Dataset excerpts
↓↓↓
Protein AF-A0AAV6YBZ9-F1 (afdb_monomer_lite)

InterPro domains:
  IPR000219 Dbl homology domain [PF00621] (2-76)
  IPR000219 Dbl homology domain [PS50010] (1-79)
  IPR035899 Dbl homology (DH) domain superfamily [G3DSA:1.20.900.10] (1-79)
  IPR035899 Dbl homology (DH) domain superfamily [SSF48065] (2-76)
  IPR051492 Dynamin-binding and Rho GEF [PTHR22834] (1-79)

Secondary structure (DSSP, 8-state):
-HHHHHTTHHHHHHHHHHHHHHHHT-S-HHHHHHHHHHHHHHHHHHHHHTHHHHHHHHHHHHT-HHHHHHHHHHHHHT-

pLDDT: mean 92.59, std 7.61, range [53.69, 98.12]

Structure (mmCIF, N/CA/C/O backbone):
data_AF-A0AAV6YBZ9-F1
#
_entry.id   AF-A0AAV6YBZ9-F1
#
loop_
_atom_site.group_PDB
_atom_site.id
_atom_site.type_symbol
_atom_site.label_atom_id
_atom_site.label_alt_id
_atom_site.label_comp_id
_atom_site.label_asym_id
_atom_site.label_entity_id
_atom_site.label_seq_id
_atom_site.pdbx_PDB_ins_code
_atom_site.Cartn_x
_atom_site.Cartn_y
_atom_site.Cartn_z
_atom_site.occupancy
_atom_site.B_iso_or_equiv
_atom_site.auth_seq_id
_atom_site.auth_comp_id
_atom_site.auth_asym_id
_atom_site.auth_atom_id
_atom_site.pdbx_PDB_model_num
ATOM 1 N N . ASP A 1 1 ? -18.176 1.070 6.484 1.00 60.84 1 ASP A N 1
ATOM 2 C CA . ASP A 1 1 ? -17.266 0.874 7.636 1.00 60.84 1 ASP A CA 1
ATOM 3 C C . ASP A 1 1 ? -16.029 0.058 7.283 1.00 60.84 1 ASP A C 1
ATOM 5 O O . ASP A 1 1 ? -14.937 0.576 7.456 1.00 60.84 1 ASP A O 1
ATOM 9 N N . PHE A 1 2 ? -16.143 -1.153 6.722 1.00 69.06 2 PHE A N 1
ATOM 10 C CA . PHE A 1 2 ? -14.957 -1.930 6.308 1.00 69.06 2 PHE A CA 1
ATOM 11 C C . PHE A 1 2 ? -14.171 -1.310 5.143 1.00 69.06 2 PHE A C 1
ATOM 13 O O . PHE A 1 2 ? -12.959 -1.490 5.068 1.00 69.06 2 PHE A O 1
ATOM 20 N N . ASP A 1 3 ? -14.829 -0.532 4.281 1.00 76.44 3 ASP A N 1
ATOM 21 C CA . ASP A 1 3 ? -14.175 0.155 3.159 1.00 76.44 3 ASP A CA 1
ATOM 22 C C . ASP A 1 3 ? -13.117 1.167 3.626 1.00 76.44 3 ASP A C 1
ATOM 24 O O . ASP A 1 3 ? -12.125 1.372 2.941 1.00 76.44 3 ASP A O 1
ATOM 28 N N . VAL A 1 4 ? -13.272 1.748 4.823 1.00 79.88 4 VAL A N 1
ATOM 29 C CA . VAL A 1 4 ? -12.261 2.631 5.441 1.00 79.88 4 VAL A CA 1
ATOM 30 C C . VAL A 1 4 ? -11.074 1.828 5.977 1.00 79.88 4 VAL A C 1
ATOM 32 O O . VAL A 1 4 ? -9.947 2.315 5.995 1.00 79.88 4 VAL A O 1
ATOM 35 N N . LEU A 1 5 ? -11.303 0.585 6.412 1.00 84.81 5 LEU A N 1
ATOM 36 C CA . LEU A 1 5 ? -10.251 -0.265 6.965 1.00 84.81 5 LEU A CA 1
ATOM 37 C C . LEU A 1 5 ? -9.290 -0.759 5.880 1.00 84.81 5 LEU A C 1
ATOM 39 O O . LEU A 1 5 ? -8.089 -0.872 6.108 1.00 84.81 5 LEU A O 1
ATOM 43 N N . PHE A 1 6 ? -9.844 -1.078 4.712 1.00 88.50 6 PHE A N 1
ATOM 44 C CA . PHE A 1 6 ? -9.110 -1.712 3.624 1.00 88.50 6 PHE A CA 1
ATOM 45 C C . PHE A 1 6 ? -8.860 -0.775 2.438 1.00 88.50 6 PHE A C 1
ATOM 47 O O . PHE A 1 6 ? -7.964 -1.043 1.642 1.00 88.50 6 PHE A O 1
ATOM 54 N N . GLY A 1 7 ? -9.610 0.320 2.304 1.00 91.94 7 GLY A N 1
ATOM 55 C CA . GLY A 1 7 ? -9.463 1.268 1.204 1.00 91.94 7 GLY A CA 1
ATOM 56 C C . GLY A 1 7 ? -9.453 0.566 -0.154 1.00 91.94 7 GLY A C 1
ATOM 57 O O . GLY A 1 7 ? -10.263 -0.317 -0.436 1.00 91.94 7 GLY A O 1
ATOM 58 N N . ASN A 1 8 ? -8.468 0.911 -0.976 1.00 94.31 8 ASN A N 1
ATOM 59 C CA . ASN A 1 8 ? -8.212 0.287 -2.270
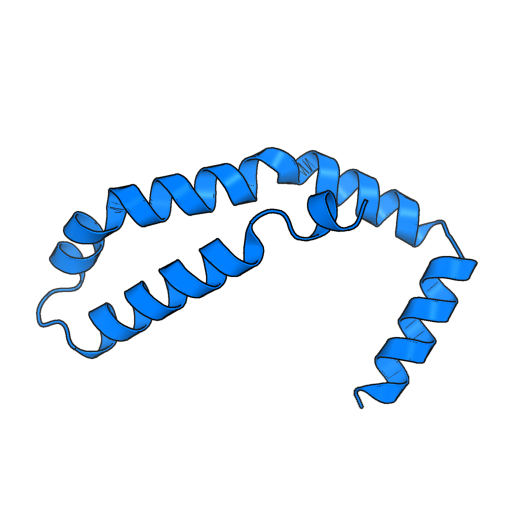 1.00 94.31 8 ASN A CA 1
ATOM 60 C C . ASN A 1 8 ? -7.174 -0.863 -2.193 1.00 94.31 8 ASN A C 1
ATOM 62 O O . ASN A 1 8 ? -6.419 -1.066 -3.145 1.00 94.31 8 ASN A O 1
ATOM 66 N N . ILE A 1 9 ? -7.113 -1.641 -1.097 1.00 94.88 9 ILE A N 1
ATOM 67 C CA . ILE A 1 9 ? -6.079 -2.683 -0.886 1.00 94.88 9 ILE A CA 1
ATOM 68 C C . ILE A 1 9 ? -5.948 -3.666 -2.058 1.00 94.88 9 ILE A C 1
ATOM 70 O O . ILE A 1 9 ? -4.845 -4.098 -2.382 1.00 94.88 9 ILE A O 1
ATOM 74 N N . HIS A 1 10 ? -7.042 -4.000 -2.743 1.00 95.38 10 HIS A N 1
ATOM 75 C CA . HIS A 1 10 ? -6.987 -4.878 -3.913 1.00 95.38 10 HIS A CA 1
ATOM 76 C C . HIS A 1 10 ? -6.221 -4.252 -5.086 1.00 95.38 10 HIS A C 1
ATOM 78 O O . HIS A 1 10 ? -5.472 -4.954 -5.765 1.00 95.38 10 HIS A O 1
ATOM 84 N N . SER A 1 11 ? -6.339 -2.939 -5.282 1.00 96.75 11 SER A N 1
ATOM 85 C CA . SER A 1 11 ? -5.550 -2.193 -6.265 1.00 96.75 11 SER A CA 1
ATOM 86 C C . SER A 1 11 ? -4.072 -2.171 -5.877 1.00 96.75 11 SER A C 1
ATOM 88 O O . SER A 1 11 ? -3.217 -2.407 -6.728 1.00 96.75 11 SER A O 1
ATOM 90 N N . VAL A 1 12 ? -3.764 -1.973 -4.587 1.00 97.12 12 VAL A N 1
ATOM 91 C CA . VAL A 1 12 ? -2.388 -2.042 -4.058 1.00 97.12 12 VAL A CA 1
ATOM 92 C C . VAL A 1 12 ? -1.775 -3.420 -4.308 1.00 97.12 12 VAL A C 1
ATOM 94 O O . VAL A 1 12 ? -0.649 -3.518 -4.793 1.00 97.12 12 VAL A O 1
ATOM 97 N N . ILE A 1 13 ? -2.516 -4.496 -4.032 1.00 97.75 13 ILE A N 1
ATOM 98 C CA . ILE A 1 13 ? -2.069 -5.869 -4.304 1.00 97.75 13 ILE A CA 1
ATOM 99 C C . ILE A 1 13 ? -1.798 -6.050 -5.800 1.00 97.75 13 ILE A C 1
ATOM 101 O O . ILE A 1 13 ? -0.729 -6.537 -6.163 1.00 97.75 13 ILE A O 1
ATOM 105 N N . SER A 1 14 ? -2.724 -5.618 -6.660 1.00 98.12 14 SER A N 1
ATOM 106 C CA . SER A 1 14 ? -2.595 -5.751 -8.114 1.00 98.12 14 SER A CA 1
ATOM 107 C C . SER A 1 14 ? -1.347 -5.047 -8.649 1.00 98.12 14 SER A C 1
ATOM 109 O O . SER A 1 14 ? -0.536 -5.671 -9.335 1.00 98.12 14 SER A O 1
ATOM 111 N N . VAL A 1 15 ? -1.144 -3.770 -8.300 1.00 97.81 15 VAL A N 1
ATOM 112 C CA . VAL A 1 15 ? 0.017 -3.006 -8.785 1.00 97.81 15 VAL A CA 1
ATOM 113 C C . VAL A 1 15 ? 1.329 -3.565 -8.224 1.00 97.81 15 VAL A C 1
ATOM 115 O O . VAL
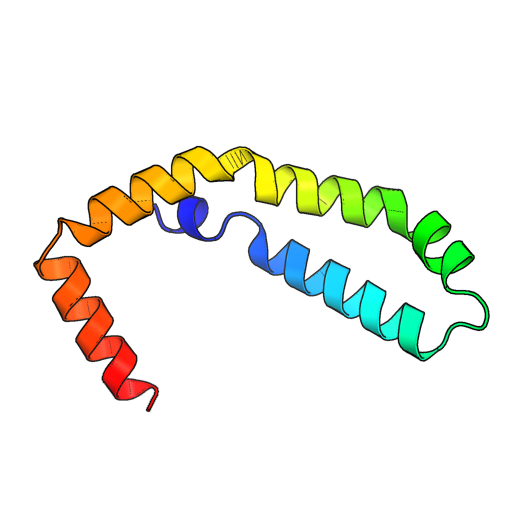 A 1 15 ? 2.338 -3.608 -8.922 1.00 97.81 15 VAL A O 1
ATOM 118 N N . THR A 1 16 ? 1.317 -4.082 -6.991 1.00 97.88 16 THR A N 1
ATOM 119 C CA . THR A 1 16 ? 2.506 -4.687 -6.370 1.00 97.88 16 THR A CA 1
ATOM 120 C C . THR A 1 16 ? 2.873 -6.018 -7.023 1.00 97.88 16 THR A C 1
ATOM 122 O O . THR A 1 16 ? 4.053 -6.295 -7.231 1.00 97.88 16 THR A O 1
ATOM 125 N N . GLN A 1 17 ? 1.887 -6.841 -7.387 1.00 98.12 17 GLN A N 1
ATOM 126 C CA . GLN A 1 17 ? 2.118 -8.088 -8.122 1.00 98.12 17 GLN A CA 1
ATOM 127 C C . GLN A 1 17 ? 2.662 -7.822 -9.529 1.00 98.12 17 GLN A C 1
ATOM 129 O O . GLN A 1 17 ? 3.581 -8.513 -9.967 1.00 98.12 17 GLN A O 1
ATOM 134 N N . MET A 1 18 ? 2.148 -6.797 -10.214 1.00 97.00 18 MET A N 1
ATOM 135 C CA . MET A 1 18 ? 2.688 -6.351 -11.501 1.00 97.00 18 MET A CA 1
ATOM 136 C C . MET A 1 18 ? 4.134 -5.857 -11.381 1.00 97.00 18 MET A C 1
ATOM 138 O O . MET A 1 18 ? 4.977 -6.233 -12.197 1.00 97.00 18 MET A O 1
ATOM 142 N N . LEU A 1 19 ? 4.436 -5.059 -10.352 1.00 97.62 19 LEU A N 1
ATOM 143 C CA . LEU A 1 19 ? 5.792 -4.592 -10.076 1.00 97.62 19 LEU A CA 1
ATOM 144 C C . LEU A 1 19 ? 6.740 -5.761 -9.803 1.00 97.62 19 LEU A C 1
ATOM 146 O O . LEU A 1 19 ? 7.819 -5.810 -10.388 1.00 97.62 19 LEU A O 1
ATOM 150 N N . LEU A 1 20 ? 6.335 -6.717 -8.963 1.00 98.12 20 LEU A N 1
ATOM 151 C CA . LEU A 1 20 ? 7.127 -7.913 -8.676 1.00 98.12 20 LEU A CA 1
ATOM 152 C C . LEU A 1 20 ? 7.448 -8.682 -9.962 1.00 98.12 20 LEU A C 1
ATOM 154 O O . LEU A 1 20 ? 8.619 -8.916 -10.247 1.00 98.12 20 LEU A O 1
ATOM 158 N N . GLY A 1 21 ? 6.432 -8.998 -10.769 1.00 97.62 21 GLY A N 1
ATOM 159 C CA . GLY A 1 21 
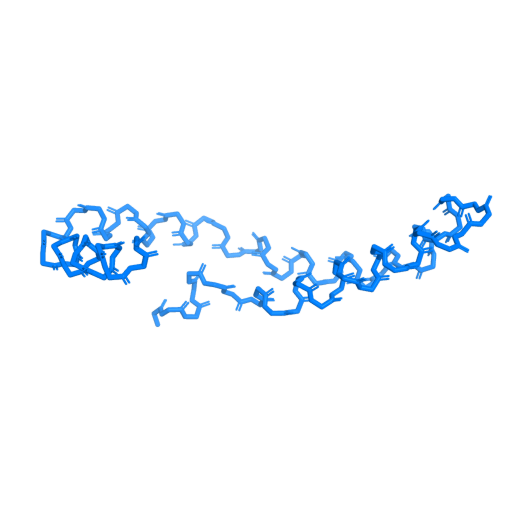? 6.627 -9.738 -12.017 1.00 97.62 21 GLY A CA 1
ATOM 160 C C . GLY A 1 21 ? 7.523 -9.003 -13.020 1.00 97.62 21 GLY A C 1
ATOM 161 O O . GLY A 1 21 ? 8.304 -9.633 -13.733 1.00 97.62 21 GLY A O 1
ATOM 162 N N . ALA A 1 22 ? 7.460 -7.670 -13.060 1.00 97.31 22 ALA A N 1
ATOM 163 C CA . ALA A 1 22 ? 8.356 -6.868 -13.887 1.00 97.31 22 ALA A CA 1
ATOM 164 C C . ALA A 1 22 ? 9.797 -6.891 -13.359 1.00 97.31 22 ALA A C 1
ATOM 166 O O . ALA A 1 22 ? 10.729 -7.065 -14.140 1.00 97.31 22 ALA A O 1
ATOM 167 N N . LEU A 1 23 ? 9.989 -6.765 -12.044 1.00 97.69 23 LEU A N 1
ATOM 168 C CA . LEU A 1 23 ? 11.309 -6.788 -11.412 1.00 97.69 23 LEU A CA 1
ATOM 169 C C . LEU A 1 23 ? 12.004 -8.147 -11.548 1.00 97.69 23 LEU A C 1
ATOM 171 O O . LEU A 1 23 ? 13.209 -8.180 -11.781 1.00 97.69 23 LEU A O 1
ATOM 175 N N . GLU A 1 24 ? 11.259 -9.250 -11.455 1.00 97.62 24 GLU A N 1
ATOM 176 C CA . GLU A 1 24 ? 11.785 -10.614 -11.612 1.00 97.62 24 GLU A CA 1
ATOM 177 C C . GLU A 1 24 ? 12.375 -10.882 -13.006 1.00 97.62 24 GLU A C 1
ATOM 179 O O . GLU A 1 24 ? 13.240 -11.743 -13.146 1.00 97.62 24 GLU A O 1
ATOM 184 N N . ASN A 1 25 ? 11.939 -10.136 -14.027 1.00 93.81 25 ASN A N 1
ATOM 185 C CA . ASN A 1 25 ? 12.317 -10.354 -15.425 1.00 93.81 25 ASN A CA 1
ATOM 186 C C . ASN A 1 25 ? 13.077 -9.167 -16.049 1.00 93.81 25 ASN A C 1
ATOM 188 O O . ASN A 1 25 ? 13.236 -9.125 -17.269 1.00 93.81 25 ASN A O 1
ATOM 192 N N . CYS A 1 26 ? 13.514 -8.183 -15.253 1.00 95.25 26 CYS A N 1
ATOM 193 C CA . CYS A 1 26 ? 14.133 -6.967 -15.781 1.00 95.25 26 CYS A CA 1
ATOM 194 C C . CYS A 1 26 ? 15.665 -7.016 -15.817 1.00 95.25 26 CYS A C 1
ATOM 196 O O . CYS A 1 26 ? 16.321 -7.479 -14.887 1.00 95.25 26 CYS A O 1
ATOM 198 N N . ASP A 1 27 ? 16.238 -6.409 -16.858 1.00 94.88 27 ASP A N 1
ATOM 199 C CA . ASP A 1 27 ? 17.681 -6.145 -16.946 1.00 94.88 27 ASP A CA 1
ATOM 200 C C . ASP A 1 27 ? 18.081 -4.840 -16.229 1.00 94.88 27 ASP A C 1
ATOM 202 O O . ASP A 1 27 ? 19.258 -4.584 -15.968 1.00 94.88 27 ASP A O 1
ATOM 206 N N . SER A 1 28 ? 17.104 -3.979 -15.919 1.00 97.00 28 SER A N 1
ATOM 207 C CA . SER A 1 28 ? 17.323 -2.700 -15.246 1.00 97.00 28 SER A CA 1
ATOM 208 C C . SER A 1 28 ? 16.163 -2.334 -14.331 1.00 97.00 28 SER A C 1
ATOM 210 O O . SER A 1 28 ? 15.105 -1.888 -14.774 1.00 97.00 28 SER A O 1
ATOM 212 N N . VAL A 1 29 ? 16.417 -2.426 -13.028 1.00 96.44 29 VAL A N 1
ATOM 213 C CA . VAL A 1 29 ? 15.470 -2.035 -11.975 1.00 96.44 29 VAL A CA 1
ATOM 214 C 
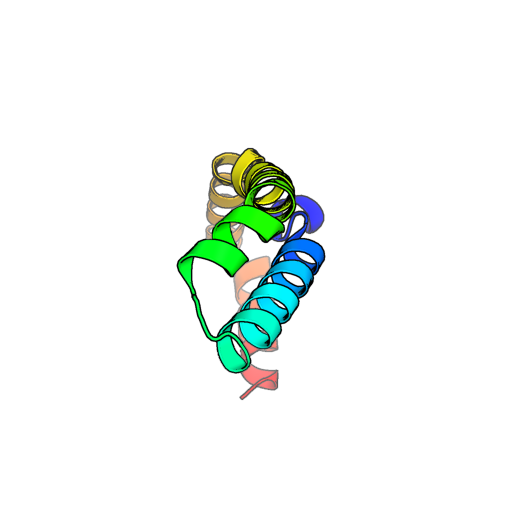C . VAL A 1 29 ? 15.020 -0.580 -12.141 1.00 96.44 29 VAL A C 1
ATOM 216 O O . VAL A 1 29 ? 13.839 -0.274 -12.015 1.00 96.44 29 VAL A O 1
ATOM 219 N N . GLY A 1 30 ? 15.948 0.326 -12.469 1.00 97.06 30 GLY A N 1
ATOM 220 C CA . GLY A 1 30 ? 15.646 1.753 -12.600 1.00 97.06 30 GLY A CA 1
ATOM 221 C C . GLY A 1 30 ? 14.618 2.061 -13.692 1.00 97.06 30 GLY A C 1
ATOM 222 O O . GLY A 1 30 ? 13.769 2.927 -13.494 1.00 97.06 30 GLY A O 1
ATOM 223 N N . LEU A 1 31 ? 14.659 1.339 -14.817 1.00 97.00 31 LEU A N 1
ATOM 224 C CA . LEU A 1 31 ? 13.697 1.524 -15.908 1.00 97.00 31 LEU A CA 1
ATOM 225 C C . LEU A 1 31 ? 12.293 1.066 -15.508 1.00 97.00 31 LEU A C 1
ATOM 227 O O . LEU A 1 31 ? 11.344 1.810 -15.738 1.00 97.00 31 LEU A O 1
ATOM 231 N N . ILE A 1 32 ? 12.171 -0.069 -14.813 1.00 97.88 32 ILE A N 1
ATOM 232 C CA . ILE A 1 32 ? 10.876 -0.560 -14.316 1.00 97.88 32 ILE A CA 1
ATOM 233 C C . ILE A 1 32 ? 10.205 0.471 -13.405 1.00 97.88 32 ILE A C 1
ATOM 235 O O . ILE A 1 32 ? 9.028 0.785 -13.577 1.00 97.88 32 ILE A O 1
ATOM 239 N N . PHE A 1 33 ? 10.959 1.061 -12.473 1.00 96.12 33 PHE A N 1
ATOM 240 C CA . PHE A 1 33 ? 10.414 2.103 -11.603 1.00 96.12 33 PHE A CA 1
ATOM 241 C C . PHE A 1 33 ? 10.000 3.355 -12.377 1.00 96.12 33 PHE A C 1
ATOM 243 O O . PHE A 1 33 ? 8.979 3.950 -12.047 1.00 96.12 33 PHE A O 1
ATOM 250 N N . LEU A 1 34 ? 10.746 3.766 -13.407 1.00 97.31 34 LEU A N 1
ATOM 251 C CA . LEU A 1 34 ? 10.368 4.917 -14.232 1.00 97.31 34 LEU A CA 1
ATOM 252 C C . LEU A 1 34 ? 9.092 4.663 -15.044 1.00 97.31 34 LEU A C 1
ATOM 254 O O . LEU A 1 34 ? 8.270 5.573 -15.160 1.00 97.31 34 LEU A O 1
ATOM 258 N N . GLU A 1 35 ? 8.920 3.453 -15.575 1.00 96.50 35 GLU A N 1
↑↑↑
Task prompt
Repeat, exactly as they stand above, the lines from the line with "ATOM 106 C CA" to the line with "ATOM 109 O O", both lines included.

Solution to this problem
ATOM 106 C CA . SER A 1 14 ? -2.595 -5.751 -8.114 1.00 98.12 14 SER A CA 1
ATOM 107 C C . SER A 1 14 ? -1.347 -5.047 -8.649 1.00 98.12 14 SER A C 1
ATOM 109 O O . SER A 1 14 ? -0.536 -5.671 -9.335 1.00 98.12 14 SER A O 1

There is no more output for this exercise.